Scale and Location Invariance

To specify a metric of measurement, we need to set the location and scale of the latent variables in the model. For \({\boldsymbol{\theta}}\) the location and scale were determined by specifying the means to zero and the variances to 1.

Rotation Invariance

Parameters are said to be invariant under rotation when we can find an orthogonal rotation matrix \(\textbf{T}\), where \(\textbf{T}^{\intercal}\textbf{T}={\boldsymbol{\Phi}}=\mathbf{I}\), such that when we rotate \({\boldsymbol{\Lambda}}\) and \({\boldsymbol{\theta}}\), we obtain two rotated matrices \({\boldsymbol{\Lambda}}^{\ast}={\boldsymbol{\Lambda}}\textbf{T}^{\intercal}\) and \({\boldsymbol{\theta}}^{\ast}=\textbf{T}{\boldsymbol{\theta}}\) whose product gives us back the original matrices

\[ \begin{align*} {\boldsymbol{\Lambda}}^{\ast}{\boldsymbol{\theta}}^{\ast}={\boldsymbol{\Lambda}}\textbf{T}^{\intercal}\textbf{T}{\boldsymbol{\theta}}={\boldsymbol{\Lambda}}{\boldsymbol{\theta}}\end{align*} \]

In factor analysis, there are two approaches to deal with rotational invariance.
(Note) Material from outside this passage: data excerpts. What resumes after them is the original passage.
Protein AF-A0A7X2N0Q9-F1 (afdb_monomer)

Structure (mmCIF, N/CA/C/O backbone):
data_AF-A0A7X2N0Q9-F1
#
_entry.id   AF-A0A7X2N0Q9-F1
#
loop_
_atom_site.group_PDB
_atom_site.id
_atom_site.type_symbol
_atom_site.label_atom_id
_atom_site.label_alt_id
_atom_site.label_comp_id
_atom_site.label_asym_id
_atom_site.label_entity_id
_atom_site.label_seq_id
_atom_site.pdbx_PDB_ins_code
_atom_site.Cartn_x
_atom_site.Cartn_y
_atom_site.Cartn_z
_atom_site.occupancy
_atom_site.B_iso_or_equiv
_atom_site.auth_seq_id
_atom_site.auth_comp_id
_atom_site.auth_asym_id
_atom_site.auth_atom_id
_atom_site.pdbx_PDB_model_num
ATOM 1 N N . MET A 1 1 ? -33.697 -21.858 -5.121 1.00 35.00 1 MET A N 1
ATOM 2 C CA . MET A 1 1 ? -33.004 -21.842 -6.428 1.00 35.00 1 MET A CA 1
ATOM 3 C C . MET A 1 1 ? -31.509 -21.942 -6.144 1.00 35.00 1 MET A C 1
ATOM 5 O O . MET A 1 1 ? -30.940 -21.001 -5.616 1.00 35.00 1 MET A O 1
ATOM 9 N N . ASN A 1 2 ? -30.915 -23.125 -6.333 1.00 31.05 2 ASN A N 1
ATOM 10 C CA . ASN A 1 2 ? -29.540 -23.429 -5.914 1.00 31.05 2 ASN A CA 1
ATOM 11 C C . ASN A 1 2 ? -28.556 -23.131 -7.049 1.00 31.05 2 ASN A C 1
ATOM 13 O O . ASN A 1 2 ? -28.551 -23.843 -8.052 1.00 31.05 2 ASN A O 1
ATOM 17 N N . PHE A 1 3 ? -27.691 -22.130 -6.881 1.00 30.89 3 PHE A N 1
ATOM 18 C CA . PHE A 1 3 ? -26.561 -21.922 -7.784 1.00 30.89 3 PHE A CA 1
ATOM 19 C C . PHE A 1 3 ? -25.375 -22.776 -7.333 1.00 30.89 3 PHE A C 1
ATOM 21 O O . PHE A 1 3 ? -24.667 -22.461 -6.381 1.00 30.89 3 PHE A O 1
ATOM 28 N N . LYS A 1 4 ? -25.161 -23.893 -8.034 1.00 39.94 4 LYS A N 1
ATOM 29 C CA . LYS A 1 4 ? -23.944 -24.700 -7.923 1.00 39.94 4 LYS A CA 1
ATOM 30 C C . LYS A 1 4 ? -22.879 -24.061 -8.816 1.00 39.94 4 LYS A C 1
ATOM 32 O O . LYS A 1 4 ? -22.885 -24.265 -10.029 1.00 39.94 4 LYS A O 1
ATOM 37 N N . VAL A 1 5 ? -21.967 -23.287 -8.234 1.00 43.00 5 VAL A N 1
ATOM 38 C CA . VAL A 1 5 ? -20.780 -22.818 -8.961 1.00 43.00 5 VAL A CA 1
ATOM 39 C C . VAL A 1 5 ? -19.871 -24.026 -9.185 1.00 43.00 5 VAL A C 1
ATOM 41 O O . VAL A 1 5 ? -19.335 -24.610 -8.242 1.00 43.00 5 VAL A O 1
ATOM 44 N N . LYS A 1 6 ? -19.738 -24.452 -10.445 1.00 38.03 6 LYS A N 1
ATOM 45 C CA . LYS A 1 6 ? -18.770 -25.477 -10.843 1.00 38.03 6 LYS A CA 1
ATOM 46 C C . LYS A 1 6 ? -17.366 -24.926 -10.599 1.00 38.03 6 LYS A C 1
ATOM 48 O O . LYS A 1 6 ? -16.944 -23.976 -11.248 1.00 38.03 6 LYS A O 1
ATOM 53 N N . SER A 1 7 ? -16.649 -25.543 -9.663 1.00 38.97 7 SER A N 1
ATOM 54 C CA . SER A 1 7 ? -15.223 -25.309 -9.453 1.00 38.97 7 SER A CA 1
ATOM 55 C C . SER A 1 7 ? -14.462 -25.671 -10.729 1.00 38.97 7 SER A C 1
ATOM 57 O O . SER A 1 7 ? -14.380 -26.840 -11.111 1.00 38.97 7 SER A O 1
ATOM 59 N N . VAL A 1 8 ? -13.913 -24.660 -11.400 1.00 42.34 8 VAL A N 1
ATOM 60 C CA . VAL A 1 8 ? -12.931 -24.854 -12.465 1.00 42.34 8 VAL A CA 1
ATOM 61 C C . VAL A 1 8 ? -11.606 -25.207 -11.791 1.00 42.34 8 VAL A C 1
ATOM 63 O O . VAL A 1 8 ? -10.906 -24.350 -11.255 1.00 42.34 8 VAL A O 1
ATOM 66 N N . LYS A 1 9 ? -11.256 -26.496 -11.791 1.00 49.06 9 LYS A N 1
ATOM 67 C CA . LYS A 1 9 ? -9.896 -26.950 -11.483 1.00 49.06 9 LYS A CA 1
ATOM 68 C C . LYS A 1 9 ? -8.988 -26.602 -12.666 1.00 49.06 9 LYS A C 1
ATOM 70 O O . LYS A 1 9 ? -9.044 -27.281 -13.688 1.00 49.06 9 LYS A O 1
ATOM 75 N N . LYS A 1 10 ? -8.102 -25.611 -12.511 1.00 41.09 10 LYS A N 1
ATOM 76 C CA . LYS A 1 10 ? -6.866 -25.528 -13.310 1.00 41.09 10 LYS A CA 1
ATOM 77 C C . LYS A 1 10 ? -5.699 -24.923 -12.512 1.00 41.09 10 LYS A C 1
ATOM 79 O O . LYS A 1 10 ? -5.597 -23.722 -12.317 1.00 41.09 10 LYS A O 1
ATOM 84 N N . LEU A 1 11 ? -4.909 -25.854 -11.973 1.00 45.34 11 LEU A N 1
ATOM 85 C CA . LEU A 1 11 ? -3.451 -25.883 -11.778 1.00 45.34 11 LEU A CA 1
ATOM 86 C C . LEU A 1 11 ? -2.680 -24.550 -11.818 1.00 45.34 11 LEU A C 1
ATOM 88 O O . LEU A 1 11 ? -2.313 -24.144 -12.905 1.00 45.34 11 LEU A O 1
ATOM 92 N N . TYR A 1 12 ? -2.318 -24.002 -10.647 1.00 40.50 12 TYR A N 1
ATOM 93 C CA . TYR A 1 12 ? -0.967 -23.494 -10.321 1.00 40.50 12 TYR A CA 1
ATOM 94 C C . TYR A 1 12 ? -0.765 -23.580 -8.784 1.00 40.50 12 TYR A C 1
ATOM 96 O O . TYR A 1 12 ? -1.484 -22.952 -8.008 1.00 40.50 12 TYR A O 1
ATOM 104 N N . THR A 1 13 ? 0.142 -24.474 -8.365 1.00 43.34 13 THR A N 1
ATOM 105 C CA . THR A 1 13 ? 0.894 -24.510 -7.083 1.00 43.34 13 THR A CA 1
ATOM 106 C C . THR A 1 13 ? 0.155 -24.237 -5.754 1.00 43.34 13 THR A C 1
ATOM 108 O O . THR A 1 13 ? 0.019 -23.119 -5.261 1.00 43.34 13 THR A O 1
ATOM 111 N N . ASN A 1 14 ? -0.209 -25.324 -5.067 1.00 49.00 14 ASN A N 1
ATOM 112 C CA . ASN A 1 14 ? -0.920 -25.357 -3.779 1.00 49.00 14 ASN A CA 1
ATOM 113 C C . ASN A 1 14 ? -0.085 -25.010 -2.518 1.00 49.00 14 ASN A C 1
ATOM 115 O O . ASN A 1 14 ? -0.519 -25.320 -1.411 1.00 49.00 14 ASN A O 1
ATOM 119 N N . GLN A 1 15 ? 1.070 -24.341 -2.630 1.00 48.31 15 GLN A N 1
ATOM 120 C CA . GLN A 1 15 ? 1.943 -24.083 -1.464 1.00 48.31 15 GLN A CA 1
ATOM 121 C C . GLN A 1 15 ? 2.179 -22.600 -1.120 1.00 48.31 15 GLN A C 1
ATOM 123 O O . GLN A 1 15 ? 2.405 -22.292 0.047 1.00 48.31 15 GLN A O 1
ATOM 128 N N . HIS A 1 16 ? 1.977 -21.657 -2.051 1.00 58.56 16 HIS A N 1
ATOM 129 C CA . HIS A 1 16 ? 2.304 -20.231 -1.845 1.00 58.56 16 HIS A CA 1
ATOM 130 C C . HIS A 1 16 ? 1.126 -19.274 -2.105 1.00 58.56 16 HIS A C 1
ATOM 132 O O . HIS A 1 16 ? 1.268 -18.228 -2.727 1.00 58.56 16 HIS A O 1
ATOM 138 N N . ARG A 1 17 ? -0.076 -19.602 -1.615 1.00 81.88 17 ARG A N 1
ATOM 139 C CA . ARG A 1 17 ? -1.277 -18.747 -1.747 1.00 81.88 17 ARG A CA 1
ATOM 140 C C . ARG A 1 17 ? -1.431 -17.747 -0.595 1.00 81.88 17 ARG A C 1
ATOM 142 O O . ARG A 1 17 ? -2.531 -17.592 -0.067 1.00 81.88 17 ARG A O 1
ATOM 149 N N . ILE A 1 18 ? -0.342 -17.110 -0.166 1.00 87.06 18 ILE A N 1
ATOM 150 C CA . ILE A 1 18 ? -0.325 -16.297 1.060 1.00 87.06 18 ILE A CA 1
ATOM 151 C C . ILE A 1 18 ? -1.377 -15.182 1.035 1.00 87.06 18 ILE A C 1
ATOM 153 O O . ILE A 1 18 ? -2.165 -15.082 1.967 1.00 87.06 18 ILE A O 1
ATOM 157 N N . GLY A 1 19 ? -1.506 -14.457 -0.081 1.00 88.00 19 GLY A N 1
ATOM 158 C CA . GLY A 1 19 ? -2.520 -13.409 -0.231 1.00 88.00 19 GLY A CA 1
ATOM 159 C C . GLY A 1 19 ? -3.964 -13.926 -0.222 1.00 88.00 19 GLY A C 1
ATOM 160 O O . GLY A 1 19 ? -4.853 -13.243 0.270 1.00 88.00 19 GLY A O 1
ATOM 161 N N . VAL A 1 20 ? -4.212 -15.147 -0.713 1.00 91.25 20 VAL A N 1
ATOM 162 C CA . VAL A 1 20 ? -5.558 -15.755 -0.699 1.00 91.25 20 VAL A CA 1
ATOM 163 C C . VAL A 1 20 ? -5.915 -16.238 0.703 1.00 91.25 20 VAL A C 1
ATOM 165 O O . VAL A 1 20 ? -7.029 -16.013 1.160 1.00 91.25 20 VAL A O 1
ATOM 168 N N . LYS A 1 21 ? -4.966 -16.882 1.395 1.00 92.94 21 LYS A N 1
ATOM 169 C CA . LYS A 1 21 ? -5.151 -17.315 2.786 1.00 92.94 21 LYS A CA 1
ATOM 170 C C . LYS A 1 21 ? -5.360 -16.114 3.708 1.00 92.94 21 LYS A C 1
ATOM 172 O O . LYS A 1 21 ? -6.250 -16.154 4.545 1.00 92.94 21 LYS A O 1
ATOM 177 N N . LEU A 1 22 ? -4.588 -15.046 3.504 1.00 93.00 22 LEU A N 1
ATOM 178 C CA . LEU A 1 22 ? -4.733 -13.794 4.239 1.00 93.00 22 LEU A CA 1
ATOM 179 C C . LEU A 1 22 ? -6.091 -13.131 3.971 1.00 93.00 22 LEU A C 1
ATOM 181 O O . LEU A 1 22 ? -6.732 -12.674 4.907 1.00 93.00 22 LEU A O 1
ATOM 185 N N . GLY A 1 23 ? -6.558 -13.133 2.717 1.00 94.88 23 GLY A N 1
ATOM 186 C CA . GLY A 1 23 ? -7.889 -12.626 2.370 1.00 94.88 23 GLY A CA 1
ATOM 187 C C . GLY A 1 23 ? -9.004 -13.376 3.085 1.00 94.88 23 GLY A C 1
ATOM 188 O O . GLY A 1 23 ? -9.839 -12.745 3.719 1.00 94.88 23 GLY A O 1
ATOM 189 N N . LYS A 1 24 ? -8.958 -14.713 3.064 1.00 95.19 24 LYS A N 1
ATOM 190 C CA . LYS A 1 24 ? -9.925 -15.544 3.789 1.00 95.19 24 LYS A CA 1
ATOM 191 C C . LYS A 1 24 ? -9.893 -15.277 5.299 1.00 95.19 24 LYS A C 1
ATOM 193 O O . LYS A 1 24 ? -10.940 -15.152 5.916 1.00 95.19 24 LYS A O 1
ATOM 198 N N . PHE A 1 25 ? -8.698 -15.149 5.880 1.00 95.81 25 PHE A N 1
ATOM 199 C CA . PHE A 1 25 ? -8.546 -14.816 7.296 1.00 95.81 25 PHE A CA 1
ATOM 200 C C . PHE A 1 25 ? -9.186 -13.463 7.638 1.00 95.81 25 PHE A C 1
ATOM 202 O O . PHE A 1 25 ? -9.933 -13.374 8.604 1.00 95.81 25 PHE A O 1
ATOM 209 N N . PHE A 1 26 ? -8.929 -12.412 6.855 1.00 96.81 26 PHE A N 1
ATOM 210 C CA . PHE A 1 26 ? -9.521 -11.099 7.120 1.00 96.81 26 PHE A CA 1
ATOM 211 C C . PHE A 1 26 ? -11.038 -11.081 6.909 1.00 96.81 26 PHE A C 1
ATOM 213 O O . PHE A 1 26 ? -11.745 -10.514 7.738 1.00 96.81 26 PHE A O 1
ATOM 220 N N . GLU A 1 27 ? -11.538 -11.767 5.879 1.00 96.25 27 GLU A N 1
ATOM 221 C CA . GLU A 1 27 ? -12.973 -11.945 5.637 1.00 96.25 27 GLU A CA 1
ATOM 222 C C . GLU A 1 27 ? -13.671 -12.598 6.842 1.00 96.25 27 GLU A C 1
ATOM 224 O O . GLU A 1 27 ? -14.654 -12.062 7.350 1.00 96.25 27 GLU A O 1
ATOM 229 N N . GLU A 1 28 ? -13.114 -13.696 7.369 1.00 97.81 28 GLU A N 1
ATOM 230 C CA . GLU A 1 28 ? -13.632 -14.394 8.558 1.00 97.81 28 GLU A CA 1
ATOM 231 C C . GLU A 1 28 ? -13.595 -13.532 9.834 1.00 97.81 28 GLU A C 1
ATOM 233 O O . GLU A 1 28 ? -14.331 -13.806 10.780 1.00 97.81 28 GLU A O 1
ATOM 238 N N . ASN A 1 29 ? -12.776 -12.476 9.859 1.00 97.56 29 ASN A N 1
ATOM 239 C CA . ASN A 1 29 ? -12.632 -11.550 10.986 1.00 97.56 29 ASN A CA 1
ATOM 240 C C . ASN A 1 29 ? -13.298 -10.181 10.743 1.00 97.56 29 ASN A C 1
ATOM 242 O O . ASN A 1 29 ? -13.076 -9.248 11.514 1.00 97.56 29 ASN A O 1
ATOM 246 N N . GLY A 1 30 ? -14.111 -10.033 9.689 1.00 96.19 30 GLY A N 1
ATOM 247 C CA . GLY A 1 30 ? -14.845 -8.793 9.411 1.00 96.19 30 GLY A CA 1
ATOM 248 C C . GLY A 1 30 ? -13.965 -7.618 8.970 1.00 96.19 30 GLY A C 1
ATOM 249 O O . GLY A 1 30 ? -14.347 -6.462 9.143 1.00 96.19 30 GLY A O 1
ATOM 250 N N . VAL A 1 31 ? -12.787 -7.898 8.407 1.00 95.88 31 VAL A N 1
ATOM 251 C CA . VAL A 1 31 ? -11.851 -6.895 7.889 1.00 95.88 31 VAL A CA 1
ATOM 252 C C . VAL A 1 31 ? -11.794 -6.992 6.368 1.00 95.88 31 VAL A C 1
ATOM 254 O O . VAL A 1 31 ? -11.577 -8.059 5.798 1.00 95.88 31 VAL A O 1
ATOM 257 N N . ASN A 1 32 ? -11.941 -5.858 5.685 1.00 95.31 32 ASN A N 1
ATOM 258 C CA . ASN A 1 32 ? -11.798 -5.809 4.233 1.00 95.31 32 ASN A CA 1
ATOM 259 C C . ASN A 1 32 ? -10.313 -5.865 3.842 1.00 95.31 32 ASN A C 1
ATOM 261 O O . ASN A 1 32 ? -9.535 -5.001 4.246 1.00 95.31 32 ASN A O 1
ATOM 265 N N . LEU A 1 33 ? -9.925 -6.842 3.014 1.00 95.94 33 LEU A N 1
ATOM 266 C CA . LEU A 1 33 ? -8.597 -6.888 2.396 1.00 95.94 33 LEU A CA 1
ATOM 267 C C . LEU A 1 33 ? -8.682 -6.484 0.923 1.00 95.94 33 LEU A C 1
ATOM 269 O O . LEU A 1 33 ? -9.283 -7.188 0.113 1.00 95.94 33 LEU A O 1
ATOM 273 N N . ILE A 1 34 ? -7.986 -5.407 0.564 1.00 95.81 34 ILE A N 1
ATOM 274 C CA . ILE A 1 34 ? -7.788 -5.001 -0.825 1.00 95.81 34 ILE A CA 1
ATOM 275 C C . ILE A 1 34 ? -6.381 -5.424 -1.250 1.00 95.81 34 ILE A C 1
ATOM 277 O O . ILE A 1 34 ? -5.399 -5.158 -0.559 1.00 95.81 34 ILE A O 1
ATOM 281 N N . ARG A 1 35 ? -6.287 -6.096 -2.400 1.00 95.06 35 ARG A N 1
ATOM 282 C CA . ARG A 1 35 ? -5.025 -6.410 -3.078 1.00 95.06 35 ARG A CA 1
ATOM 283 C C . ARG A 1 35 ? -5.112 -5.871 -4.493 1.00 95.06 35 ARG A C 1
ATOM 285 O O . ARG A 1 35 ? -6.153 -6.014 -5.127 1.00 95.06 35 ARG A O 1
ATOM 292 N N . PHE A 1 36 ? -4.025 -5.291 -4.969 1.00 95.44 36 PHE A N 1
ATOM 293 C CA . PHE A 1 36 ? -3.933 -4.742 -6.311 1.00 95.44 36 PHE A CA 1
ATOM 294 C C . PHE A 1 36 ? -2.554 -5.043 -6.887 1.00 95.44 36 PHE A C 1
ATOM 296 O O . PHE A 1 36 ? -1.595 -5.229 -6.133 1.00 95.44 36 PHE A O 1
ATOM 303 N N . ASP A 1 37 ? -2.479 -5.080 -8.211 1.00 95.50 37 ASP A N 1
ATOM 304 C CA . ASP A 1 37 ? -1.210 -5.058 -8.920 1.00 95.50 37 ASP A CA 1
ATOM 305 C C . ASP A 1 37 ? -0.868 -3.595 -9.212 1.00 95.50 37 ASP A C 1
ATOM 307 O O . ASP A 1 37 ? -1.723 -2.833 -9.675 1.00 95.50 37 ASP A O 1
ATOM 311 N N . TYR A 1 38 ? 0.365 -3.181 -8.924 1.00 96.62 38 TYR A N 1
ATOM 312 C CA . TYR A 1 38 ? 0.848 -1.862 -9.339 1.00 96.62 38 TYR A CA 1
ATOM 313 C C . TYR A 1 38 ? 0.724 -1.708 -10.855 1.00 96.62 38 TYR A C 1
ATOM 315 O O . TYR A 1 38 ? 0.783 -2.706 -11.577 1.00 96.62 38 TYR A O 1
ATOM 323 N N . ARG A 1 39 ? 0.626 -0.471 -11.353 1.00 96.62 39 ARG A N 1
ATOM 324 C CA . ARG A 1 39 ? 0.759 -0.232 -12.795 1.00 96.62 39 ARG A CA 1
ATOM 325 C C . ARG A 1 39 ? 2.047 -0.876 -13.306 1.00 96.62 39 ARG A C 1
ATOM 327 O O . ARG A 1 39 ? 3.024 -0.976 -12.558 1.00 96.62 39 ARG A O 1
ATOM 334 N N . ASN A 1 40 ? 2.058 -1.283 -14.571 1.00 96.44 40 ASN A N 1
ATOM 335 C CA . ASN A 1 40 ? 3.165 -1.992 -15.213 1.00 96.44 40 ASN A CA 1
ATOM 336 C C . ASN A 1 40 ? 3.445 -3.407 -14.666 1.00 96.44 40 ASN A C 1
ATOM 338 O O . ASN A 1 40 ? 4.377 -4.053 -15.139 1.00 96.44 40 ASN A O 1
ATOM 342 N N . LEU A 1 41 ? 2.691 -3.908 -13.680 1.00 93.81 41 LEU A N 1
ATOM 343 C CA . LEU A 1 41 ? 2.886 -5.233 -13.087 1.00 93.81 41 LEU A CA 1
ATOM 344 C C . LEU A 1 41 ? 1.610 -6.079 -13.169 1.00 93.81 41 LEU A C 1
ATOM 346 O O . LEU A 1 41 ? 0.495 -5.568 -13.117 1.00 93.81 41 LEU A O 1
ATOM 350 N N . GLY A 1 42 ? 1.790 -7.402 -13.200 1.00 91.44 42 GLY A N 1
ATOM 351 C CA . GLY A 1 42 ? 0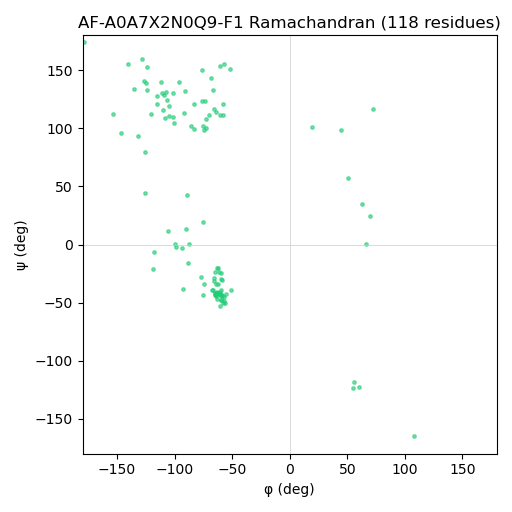.689 -8.357 -13.078 1.00 91.44 42 GLY A CA 1
ATOM 352 C C . GLY A 1 42 ? -0.353 -8.195 -14.183 1.00 91.44 42 GLY A C 1
ATOM 353 O O . GLY A 1 42 ? -0.018 -8.326 -15.358 1.00 91.44 42 GLY A O 1
ATOM 354 N N . VAL A 1 43 ? -1.610 -7.963 -13.797 1.00 93.56 43 VAL A N 1
ATOM 355 C CA . VAL A 1 43 ? -2.719 -7.718 -14.739 1.00 93.56 43 VAL A CA 1
ATOM 356 C C . VAL A 1 43 ? -3.069 -6.238 -14.915 1.00 93.56 43 VAL A C 1
ATOM 358 O O . VAL A 1 43 ? -4.000 -5.931 -15.656 1.00 93.56 43 VAL A O 1
ATOM 361 N N . SER A 1 44 ? -2.369 -5.333 -14.230 1.00 96.00 44 SER A N 1
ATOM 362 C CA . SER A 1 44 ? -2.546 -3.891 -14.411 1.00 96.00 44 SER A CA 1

In Exploratory Factor Analysis (Thurstone, 1947), we set \({\boldsymbol{\Phi}}=\textbf{I}\) to make \({\boldsymbol{\Lambda}}{\boldsymbol{\Lambda}}^{\intercal}\) identifiable and chose \({\boldsymbol{\Lambda}}\) such that it meets certain criteria for interpretability. For example, one criterion, the VARIMAX criterion (Kaiser, 1958), finds a simple interpretable solution by rotating the factors so that each factor has a large number of loadings with values near zero and small number of loadings with large values. Note that, the resulting rotated matrix is not unique. For a \(D\)-dimensional model, there are still \(2^D \times D!\) matrices in its equivalence class. We should add that, that label switching (i.e., column permutations) and sign reversals are not considered a problem in the frequentist framework because inference can be restricted to one likelihood mode with the proper choice of initial values. Moreover, after applying a rotation criterion, the common practice is that the researcher usually flips the signs and orders the \(D\) columns of the orthogonally rotated loading matrix to obtain the most interpretable solution among the \(2^D \times D!\) possible matrices that satisfy the rotation criterion used.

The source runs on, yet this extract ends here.